The president’s forceful turn to a partisan posture was reminiscent of the us-vs.-them rhetoric he has often used when under pressure, including in the face of the coronavirus pandemic. He has responded to the violence with a string of polarizing tweets, one starkly laying out the political stakes by underscoring the approach of Election Day.
“NOVEMBER 3RD,” was all it said.
Trump vowed to deploy the U.S. military to America’s own cities to quell a rise of violent protests, including ransacking stores and burning police cars. He offered little recognition of the anger coursing through the country as he demanded a harsher crackdown on the mayhem that has erupted following the death of George Floyd.
Floyd died after a white Minneapolis police officer pinned him down and pressed his neck with his knee as the man pleaded that he couldn’t breathe. Violent demonstrations have raged in dozens of cities across the nation, marking a level of widespread turmoil unseen for decades.

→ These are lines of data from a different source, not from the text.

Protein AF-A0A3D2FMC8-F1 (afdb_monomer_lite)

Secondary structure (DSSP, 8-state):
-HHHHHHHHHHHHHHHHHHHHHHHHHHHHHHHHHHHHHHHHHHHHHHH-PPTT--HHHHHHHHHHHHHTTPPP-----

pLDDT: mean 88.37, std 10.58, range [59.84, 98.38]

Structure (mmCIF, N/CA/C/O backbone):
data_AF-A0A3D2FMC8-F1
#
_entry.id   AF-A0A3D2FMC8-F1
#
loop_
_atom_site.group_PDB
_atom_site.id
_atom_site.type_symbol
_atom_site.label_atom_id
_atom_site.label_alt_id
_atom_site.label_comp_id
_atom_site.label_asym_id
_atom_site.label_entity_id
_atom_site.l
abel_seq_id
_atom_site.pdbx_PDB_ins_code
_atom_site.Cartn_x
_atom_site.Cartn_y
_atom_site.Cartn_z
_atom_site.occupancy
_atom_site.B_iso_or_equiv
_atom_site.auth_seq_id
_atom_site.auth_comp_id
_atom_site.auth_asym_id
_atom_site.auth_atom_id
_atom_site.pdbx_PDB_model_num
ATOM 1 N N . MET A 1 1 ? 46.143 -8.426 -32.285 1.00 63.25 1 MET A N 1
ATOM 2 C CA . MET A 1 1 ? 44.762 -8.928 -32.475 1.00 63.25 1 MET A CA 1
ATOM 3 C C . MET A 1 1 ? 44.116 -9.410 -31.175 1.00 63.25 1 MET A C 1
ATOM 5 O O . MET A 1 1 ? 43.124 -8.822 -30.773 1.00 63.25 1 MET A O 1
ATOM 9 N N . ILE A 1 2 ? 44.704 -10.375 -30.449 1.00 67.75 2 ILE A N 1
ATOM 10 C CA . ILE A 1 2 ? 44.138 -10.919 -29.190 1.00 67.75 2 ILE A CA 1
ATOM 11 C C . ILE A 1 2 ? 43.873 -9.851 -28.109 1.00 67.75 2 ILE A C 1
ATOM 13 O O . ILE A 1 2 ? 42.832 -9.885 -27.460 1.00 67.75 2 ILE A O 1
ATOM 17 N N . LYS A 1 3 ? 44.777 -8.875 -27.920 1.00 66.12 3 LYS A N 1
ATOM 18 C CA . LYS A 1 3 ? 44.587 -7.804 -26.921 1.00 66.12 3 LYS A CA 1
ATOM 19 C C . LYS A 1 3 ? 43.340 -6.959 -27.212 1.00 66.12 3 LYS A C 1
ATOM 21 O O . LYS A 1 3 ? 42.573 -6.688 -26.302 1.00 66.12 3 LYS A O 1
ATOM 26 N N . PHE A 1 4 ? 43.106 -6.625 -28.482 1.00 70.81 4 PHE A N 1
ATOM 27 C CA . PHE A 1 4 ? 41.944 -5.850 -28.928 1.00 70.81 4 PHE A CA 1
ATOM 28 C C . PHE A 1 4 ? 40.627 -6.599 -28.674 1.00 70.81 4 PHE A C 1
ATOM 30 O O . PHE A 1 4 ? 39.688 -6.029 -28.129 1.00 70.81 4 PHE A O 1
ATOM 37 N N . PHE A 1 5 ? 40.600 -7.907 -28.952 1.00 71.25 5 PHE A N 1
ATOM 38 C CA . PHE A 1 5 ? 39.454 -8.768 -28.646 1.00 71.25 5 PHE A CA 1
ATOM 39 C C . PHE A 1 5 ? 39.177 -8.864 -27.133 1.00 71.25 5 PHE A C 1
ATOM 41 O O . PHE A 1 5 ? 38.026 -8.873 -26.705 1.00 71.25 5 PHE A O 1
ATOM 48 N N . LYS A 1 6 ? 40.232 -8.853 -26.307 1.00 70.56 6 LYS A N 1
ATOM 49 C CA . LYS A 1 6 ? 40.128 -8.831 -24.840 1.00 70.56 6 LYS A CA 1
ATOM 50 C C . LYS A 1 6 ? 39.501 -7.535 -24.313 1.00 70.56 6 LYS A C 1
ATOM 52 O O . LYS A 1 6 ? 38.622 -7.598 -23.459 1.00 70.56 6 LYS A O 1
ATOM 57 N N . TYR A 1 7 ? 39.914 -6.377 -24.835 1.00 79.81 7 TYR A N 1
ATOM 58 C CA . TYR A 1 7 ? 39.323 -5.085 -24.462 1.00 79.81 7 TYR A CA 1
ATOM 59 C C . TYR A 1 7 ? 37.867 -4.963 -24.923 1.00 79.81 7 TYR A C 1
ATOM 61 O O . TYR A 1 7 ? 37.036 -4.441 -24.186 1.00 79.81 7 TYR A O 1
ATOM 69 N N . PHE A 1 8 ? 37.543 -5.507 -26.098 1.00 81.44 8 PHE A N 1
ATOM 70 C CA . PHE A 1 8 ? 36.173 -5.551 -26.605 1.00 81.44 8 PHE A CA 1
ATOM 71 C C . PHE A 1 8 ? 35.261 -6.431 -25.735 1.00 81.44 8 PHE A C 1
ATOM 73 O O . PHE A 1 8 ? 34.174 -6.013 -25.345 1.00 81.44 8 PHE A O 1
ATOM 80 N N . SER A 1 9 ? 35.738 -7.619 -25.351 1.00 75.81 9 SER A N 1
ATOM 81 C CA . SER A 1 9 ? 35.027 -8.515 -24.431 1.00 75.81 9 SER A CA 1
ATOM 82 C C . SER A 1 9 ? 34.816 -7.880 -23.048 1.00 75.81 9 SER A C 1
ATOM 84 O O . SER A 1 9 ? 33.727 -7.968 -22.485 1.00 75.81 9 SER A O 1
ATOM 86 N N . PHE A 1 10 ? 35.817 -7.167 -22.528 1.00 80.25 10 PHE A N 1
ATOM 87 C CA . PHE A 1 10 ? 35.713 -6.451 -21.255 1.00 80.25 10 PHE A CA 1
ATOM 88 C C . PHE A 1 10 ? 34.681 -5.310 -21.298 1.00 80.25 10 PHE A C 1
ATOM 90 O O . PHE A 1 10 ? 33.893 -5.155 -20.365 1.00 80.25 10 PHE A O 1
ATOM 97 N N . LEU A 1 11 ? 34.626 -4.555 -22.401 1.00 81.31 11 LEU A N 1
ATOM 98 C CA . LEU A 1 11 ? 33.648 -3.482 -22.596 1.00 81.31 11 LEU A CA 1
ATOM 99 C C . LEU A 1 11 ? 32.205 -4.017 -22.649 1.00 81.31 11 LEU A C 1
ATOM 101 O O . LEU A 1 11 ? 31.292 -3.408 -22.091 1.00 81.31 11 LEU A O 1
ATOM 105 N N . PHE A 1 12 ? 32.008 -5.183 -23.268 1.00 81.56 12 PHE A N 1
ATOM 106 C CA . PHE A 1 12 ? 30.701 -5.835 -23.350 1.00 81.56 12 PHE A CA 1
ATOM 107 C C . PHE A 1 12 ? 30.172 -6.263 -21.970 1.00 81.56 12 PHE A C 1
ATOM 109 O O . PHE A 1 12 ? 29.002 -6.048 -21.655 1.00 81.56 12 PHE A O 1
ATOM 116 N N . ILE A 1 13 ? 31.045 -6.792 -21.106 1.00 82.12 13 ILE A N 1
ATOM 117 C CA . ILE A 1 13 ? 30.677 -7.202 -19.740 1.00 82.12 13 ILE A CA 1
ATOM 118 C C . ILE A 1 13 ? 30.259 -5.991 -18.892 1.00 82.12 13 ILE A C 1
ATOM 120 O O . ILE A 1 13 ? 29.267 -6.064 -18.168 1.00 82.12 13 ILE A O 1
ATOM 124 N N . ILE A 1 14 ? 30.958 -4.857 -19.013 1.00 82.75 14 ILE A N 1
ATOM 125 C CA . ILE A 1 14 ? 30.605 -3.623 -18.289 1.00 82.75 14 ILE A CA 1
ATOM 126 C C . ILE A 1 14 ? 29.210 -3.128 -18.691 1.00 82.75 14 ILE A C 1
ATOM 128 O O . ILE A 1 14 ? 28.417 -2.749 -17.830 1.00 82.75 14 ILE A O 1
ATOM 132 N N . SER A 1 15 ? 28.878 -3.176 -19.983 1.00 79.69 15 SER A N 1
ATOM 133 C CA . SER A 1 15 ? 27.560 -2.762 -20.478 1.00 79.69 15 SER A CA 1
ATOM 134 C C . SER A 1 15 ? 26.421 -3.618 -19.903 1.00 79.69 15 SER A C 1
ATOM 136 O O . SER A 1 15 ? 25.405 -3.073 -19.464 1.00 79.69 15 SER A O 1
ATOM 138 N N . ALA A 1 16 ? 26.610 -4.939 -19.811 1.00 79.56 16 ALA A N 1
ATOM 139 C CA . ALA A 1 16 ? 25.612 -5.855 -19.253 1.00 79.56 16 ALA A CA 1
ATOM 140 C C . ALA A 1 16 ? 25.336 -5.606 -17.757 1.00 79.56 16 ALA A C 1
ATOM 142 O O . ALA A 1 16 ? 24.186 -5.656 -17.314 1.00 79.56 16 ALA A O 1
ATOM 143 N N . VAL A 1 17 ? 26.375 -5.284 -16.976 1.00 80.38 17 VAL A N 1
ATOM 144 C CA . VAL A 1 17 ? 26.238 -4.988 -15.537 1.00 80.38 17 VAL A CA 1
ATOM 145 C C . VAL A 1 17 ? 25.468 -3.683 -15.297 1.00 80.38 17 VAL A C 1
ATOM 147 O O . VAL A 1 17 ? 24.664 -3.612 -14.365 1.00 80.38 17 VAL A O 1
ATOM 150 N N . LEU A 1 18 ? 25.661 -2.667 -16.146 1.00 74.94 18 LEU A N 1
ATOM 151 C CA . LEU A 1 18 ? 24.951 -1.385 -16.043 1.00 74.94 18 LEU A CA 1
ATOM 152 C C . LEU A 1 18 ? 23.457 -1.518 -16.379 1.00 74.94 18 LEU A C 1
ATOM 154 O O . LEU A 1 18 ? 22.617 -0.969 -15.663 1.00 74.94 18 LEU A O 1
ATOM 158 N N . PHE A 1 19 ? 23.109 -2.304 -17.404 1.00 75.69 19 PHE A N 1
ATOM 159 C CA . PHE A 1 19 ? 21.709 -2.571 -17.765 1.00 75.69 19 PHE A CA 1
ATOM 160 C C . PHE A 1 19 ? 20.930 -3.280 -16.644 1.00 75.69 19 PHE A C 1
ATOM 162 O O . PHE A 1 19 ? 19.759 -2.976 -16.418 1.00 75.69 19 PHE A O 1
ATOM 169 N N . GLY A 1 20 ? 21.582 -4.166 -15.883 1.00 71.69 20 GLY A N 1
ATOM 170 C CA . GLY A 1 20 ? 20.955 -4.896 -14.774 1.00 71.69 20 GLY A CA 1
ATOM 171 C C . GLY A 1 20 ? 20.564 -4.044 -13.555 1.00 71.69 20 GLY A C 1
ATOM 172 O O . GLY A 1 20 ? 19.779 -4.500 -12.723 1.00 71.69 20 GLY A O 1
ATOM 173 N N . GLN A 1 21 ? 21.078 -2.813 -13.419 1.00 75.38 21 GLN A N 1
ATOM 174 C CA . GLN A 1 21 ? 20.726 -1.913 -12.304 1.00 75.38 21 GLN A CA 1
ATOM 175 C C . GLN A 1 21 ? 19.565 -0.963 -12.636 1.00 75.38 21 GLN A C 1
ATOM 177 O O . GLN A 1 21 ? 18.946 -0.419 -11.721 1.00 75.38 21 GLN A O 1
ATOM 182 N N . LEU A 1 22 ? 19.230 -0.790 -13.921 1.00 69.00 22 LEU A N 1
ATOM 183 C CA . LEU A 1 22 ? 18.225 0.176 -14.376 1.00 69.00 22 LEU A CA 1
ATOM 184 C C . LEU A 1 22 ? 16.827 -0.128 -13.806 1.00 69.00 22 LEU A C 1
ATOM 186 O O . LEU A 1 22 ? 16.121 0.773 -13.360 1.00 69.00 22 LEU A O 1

The political ground beneath Trump has greatly shifted in the spring of this election year. He was supposed to be running on a strong economy, but now he’s facing a pandemic, an economic collapse and civil unrest not seen since the 1960s.
Indeed, some around the president likened the moment to 1968, when Richard Nixon ran as the law-and-order candidate in the aftermath of a summer of riots and captured the White House. But Trump is the incumbent and, despite his efforts to portray himself as a political outsider, he risks being held responsible for the violence.
Trump emerged after two days out of public view in the White House to threaten to deploy “thousands and thousands” of U.S. troops. Then he made a surprise walk through Lafayette Park to a Washington house of worship known as “The Church of the Presidents” that suffered fire damage in the protests.
That brought a quick condemnation from Episcopal Bishop Mariann Edgar Budde.
“The president just used a Bible and one of the churches of my diocese as a backdrop for a message antithetical to the teachings of Jesus and everything that our church stands for,” she said. But he had his campaign moment.
In a video teleconference Monday morning, Trump scolded governors.
“Most of you are weak,” he said. “It’s like a war. And we will end it fast. Be tough.”
“You have to dominate” and “if you don’t dominate you’re wasting your time,” Trump said, demanding the protests be swiftly crushed, even as some warned that such an aggressive law enforcement response could lead to an escalation of violence.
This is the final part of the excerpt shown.